In answer, Drake merely nodded.
“And it seems Gwenyth makes him addle-witted with her want of a babe.”
Again, Drake glanced at her. This time, Averyl felt his gaze burn across her mouth,
her breasts, her belly, before it slid away. “They will raise a babe well.”
“Aye, ’tis the getting of one that seems to be the trouble. Gwenyth is impatient to
conceive—and insistent that Aric help her as often as he can spare a moment.”
Finally, Drake directed a frown at Kieran. “And he complains of this?”
Kieran laughed.
Averyl flushed hotly when Drake’s stare passed over her once more. She looked away,
only to see Kieran watching her, the smile on his mouth turning questioning.
“Aric claims exhaustion,” Kieran said, “but never displeasure. And what of you? Any
thoughts of a babe?”
“Nay!” exclaimed Averyl.
“’Tis not possible,” said Drake at the same time.
Silence fell across the table as they looked at one another. Averyl gripped her eating
knife in her hand, absorbing the desire burning in Drake’s black eyes. She glared
in return.
“Soon that will change,” Drake added.
“Never.” Pushing her trencher away, Averyl rose from her chair. “Pardon me,” she murmured
to Kieran, then made for the door.
Emptiness gaped within Averyl as she realized Drake still wanted only to ease his
lust. His heart did not call to hers and never would. She had known thus, but to be
so reminded pained her.
She had no more made her way past the table when Drake followed, gripping her arm.
“We have not finished with our meal.”
“I am finished.” Averyl hoped he understood she meant not only her supper.
After a stiff, silent moment, Drake slipped his hand around her waist and brought
her against his chest and the pounding of his heart. The urgency in his hands flowed
into her body. A part of her longed to melt against him, to take the affection he
surprisingly gave in that moment. But turmoil prevailed in her heart. Naught would
change if she gave in. Drake wanted her available to his hunger, while he gave naught
of himself. And if she let him, he’d shatter her heart—if he had not already.

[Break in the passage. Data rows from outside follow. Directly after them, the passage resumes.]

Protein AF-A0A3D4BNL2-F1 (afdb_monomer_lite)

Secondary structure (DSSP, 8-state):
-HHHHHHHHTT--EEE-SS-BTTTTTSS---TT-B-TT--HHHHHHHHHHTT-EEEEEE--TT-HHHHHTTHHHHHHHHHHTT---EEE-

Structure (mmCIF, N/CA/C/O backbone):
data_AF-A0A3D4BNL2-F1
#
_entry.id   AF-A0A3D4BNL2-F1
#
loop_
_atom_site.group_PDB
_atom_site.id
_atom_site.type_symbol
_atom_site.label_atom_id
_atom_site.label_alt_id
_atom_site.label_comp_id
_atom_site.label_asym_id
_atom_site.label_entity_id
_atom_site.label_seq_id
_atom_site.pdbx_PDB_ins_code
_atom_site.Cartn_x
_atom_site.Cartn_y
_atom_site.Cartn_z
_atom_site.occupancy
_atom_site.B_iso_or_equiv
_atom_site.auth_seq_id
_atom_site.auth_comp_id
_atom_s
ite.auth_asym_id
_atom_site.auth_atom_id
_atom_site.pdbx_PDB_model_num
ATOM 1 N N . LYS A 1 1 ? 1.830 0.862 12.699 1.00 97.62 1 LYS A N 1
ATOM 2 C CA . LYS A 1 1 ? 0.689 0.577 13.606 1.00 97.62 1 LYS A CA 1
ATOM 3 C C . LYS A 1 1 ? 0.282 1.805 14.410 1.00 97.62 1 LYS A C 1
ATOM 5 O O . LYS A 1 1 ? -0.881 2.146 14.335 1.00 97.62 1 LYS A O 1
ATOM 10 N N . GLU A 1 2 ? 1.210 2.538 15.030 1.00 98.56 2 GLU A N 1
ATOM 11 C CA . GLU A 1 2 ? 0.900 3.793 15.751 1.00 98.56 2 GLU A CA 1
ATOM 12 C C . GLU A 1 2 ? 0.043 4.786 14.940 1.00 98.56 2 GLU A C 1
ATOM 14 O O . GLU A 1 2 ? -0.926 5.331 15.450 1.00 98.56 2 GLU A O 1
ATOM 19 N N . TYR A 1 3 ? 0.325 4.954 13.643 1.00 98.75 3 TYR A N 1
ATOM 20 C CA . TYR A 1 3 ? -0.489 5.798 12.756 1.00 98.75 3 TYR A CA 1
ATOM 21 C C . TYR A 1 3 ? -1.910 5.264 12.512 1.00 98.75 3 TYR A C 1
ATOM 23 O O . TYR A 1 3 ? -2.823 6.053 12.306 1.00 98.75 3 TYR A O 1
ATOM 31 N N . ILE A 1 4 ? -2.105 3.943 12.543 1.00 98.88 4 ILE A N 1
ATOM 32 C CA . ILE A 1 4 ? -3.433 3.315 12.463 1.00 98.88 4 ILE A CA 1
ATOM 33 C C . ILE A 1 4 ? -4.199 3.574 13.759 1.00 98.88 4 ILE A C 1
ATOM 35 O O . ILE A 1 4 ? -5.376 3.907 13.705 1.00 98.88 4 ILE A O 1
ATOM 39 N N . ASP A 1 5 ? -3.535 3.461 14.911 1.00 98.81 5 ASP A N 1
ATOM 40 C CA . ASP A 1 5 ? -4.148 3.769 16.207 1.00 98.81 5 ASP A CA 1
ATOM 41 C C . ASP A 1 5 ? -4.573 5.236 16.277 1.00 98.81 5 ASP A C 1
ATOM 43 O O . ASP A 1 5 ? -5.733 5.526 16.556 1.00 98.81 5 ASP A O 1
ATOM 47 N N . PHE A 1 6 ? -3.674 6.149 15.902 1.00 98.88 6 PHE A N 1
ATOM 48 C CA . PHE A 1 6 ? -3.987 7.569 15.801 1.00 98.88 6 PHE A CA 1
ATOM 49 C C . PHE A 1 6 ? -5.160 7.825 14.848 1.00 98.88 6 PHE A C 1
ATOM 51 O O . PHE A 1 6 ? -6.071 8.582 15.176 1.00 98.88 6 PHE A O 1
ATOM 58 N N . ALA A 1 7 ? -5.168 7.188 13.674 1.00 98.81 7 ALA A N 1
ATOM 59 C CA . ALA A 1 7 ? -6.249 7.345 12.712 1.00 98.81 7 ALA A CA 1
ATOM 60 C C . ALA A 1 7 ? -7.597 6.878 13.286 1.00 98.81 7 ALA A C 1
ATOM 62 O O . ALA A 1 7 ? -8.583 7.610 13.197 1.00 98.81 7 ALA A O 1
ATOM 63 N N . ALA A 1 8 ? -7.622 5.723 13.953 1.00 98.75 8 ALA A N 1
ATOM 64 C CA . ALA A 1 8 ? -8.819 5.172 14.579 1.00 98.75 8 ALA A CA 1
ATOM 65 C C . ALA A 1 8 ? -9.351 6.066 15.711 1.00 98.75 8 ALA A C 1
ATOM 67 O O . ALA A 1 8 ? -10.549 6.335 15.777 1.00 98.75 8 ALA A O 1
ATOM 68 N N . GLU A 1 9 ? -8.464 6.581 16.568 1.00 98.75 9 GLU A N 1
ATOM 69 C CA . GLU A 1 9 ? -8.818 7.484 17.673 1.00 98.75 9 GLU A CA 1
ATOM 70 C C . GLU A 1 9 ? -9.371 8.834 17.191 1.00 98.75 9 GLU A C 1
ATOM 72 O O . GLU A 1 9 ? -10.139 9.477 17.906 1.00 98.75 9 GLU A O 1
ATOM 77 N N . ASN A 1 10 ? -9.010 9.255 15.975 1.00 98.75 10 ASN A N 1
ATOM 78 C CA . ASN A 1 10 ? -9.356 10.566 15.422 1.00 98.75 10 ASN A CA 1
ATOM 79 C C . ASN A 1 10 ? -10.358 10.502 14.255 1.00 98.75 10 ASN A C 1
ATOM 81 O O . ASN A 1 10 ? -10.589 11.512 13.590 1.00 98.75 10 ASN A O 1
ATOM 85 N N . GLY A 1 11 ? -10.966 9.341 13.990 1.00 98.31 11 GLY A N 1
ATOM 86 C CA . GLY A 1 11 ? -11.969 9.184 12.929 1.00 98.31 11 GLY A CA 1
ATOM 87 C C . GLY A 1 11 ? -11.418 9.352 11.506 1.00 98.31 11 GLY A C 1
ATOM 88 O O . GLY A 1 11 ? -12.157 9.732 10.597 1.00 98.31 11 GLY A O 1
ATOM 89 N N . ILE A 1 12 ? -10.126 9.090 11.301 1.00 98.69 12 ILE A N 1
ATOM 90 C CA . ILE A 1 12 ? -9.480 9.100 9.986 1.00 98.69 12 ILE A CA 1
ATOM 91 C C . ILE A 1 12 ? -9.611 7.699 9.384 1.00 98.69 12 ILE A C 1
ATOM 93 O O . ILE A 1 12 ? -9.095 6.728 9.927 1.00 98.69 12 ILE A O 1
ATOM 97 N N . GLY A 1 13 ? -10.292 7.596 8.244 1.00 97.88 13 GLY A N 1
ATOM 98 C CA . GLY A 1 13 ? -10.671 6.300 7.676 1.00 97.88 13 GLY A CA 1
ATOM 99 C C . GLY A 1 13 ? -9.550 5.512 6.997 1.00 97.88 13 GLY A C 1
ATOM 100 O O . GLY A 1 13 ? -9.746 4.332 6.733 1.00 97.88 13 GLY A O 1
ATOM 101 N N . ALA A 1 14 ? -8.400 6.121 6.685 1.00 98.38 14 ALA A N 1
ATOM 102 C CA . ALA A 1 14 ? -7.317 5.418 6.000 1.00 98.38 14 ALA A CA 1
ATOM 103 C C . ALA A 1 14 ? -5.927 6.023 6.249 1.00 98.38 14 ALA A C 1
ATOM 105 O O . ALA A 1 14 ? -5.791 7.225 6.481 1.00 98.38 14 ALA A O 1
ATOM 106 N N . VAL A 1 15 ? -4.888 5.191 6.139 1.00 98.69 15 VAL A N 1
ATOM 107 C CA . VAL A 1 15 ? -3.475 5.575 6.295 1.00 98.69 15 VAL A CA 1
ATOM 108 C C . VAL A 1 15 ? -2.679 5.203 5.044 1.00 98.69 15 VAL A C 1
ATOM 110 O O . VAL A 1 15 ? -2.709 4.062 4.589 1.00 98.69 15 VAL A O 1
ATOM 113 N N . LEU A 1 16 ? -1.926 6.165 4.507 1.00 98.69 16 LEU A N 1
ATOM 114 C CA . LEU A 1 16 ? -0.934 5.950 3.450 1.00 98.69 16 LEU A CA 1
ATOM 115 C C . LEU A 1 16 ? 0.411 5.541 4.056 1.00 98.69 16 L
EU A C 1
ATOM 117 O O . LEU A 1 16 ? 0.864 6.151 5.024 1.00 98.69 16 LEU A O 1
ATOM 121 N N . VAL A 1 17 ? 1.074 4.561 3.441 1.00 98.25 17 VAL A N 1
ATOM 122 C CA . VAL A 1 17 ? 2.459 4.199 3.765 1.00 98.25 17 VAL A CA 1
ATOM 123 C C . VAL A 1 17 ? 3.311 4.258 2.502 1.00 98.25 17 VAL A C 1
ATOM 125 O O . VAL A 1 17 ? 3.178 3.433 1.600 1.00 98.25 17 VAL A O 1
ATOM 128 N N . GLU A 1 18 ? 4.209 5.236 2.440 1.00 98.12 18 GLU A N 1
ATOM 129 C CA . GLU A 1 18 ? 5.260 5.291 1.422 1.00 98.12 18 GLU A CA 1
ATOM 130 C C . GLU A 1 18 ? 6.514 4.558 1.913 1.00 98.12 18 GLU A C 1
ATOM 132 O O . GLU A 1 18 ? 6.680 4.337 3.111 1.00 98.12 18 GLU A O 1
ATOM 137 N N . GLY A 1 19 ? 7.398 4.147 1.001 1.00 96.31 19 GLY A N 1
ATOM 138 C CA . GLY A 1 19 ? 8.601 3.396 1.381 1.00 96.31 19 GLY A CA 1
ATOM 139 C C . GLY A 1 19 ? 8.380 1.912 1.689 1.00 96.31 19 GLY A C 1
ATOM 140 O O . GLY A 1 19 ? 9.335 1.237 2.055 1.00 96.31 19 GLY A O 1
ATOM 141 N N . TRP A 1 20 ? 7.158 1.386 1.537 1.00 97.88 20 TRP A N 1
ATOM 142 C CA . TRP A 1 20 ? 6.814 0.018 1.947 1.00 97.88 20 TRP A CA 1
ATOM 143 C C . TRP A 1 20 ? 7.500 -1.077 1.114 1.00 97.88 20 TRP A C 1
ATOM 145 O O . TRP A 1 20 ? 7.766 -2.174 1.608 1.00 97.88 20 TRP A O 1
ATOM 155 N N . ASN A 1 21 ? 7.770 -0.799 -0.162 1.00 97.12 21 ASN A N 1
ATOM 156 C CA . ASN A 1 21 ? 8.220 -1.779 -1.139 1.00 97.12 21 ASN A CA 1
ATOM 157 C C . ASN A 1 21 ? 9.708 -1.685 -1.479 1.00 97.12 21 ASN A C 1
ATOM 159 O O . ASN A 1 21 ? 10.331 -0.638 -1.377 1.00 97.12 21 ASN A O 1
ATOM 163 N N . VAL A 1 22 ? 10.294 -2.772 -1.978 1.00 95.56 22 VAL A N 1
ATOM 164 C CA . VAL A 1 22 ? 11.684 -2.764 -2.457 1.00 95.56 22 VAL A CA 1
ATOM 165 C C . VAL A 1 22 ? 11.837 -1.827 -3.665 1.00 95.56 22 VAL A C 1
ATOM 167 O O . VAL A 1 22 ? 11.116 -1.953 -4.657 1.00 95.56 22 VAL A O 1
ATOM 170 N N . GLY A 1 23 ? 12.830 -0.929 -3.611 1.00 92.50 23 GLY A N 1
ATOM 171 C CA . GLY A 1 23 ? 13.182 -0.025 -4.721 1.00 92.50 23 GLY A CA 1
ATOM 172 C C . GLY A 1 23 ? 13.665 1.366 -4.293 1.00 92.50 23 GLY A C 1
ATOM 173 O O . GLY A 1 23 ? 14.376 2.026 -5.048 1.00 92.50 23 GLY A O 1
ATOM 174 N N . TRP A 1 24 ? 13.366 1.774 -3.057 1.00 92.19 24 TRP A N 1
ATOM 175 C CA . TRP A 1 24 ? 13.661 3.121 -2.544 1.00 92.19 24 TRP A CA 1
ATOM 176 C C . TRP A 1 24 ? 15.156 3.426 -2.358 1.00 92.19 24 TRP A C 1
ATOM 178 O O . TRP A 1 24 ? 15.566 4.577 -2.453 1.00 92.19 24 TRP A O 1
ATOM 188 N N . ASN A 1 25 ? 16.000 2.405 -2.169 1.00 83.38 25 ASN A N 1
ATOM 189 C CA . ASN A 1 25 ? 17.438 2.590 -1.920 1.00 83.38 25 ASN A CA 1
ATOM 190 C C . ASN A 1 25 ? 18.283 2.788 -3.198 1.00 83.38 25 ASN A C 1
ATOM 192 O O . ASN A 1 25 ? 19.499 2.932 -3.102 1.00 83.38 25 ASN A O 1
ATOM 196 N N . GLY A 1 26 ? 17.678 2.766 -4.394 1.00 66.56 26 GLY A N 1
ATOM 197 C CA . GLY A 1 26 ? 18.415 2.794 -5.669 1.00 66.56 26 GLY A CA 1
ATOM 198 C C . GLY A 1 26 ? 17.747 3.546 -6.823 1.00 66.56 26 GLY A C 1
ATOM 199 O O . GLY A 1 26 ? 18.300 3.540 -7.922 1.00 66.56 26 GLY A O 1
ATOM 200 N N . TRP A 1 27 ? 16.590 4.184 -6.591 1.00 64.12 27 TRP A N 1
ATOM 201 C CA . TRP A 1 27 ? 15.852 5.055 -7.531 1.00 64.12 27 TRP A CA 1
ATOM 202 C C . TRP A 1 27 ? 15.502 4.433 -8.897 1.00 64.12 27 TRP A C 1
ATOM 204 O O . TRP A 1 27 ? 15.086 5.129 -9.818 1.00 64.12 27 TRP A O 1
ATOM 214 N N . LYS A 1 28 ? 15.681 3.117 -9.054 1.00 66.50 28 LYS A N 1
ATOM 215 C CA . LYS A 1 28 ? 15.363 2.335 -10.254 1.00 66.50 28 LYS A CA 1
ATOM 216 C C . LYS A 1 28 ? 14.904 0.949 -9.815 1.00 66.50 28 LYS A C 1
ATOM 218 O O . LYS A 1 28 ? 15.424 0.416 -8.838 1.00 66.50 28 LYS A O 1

“Release me,” she whispered, hoping he could not see the tears gathering in her eyes.
Against her, Drake’s body went taut and unwelcoming. A moment later, he stepped away.
“You cannot run forever.”
Averyl jerked open the door. “I have no need. You will discard me soon enough.”
Stomach clenched with pain and fury, she slammed the door, knowing she must put him
out of her heart—or admit that she had fallen in love.
* * * * *
As the door trembled in the portal, Drake stood mute. Disbelief, shock, and anger
warred in his gut, along with something that felt like pain. He cursed, raking a hand
through his hair. Did she no longer care about him? Had she ever cared at all? Had
her fickle affection turned to his friend?
A moment later, he felt a heavy gaze upon him from across the room. When he turned
about, he was surprised by Kieran’s questioning stare. With Averyl rejection, a rejection
that cut him deeply, he had forgotten his friend. But Kieran’s expression said he
had been watching carefully his exchange with Averyl.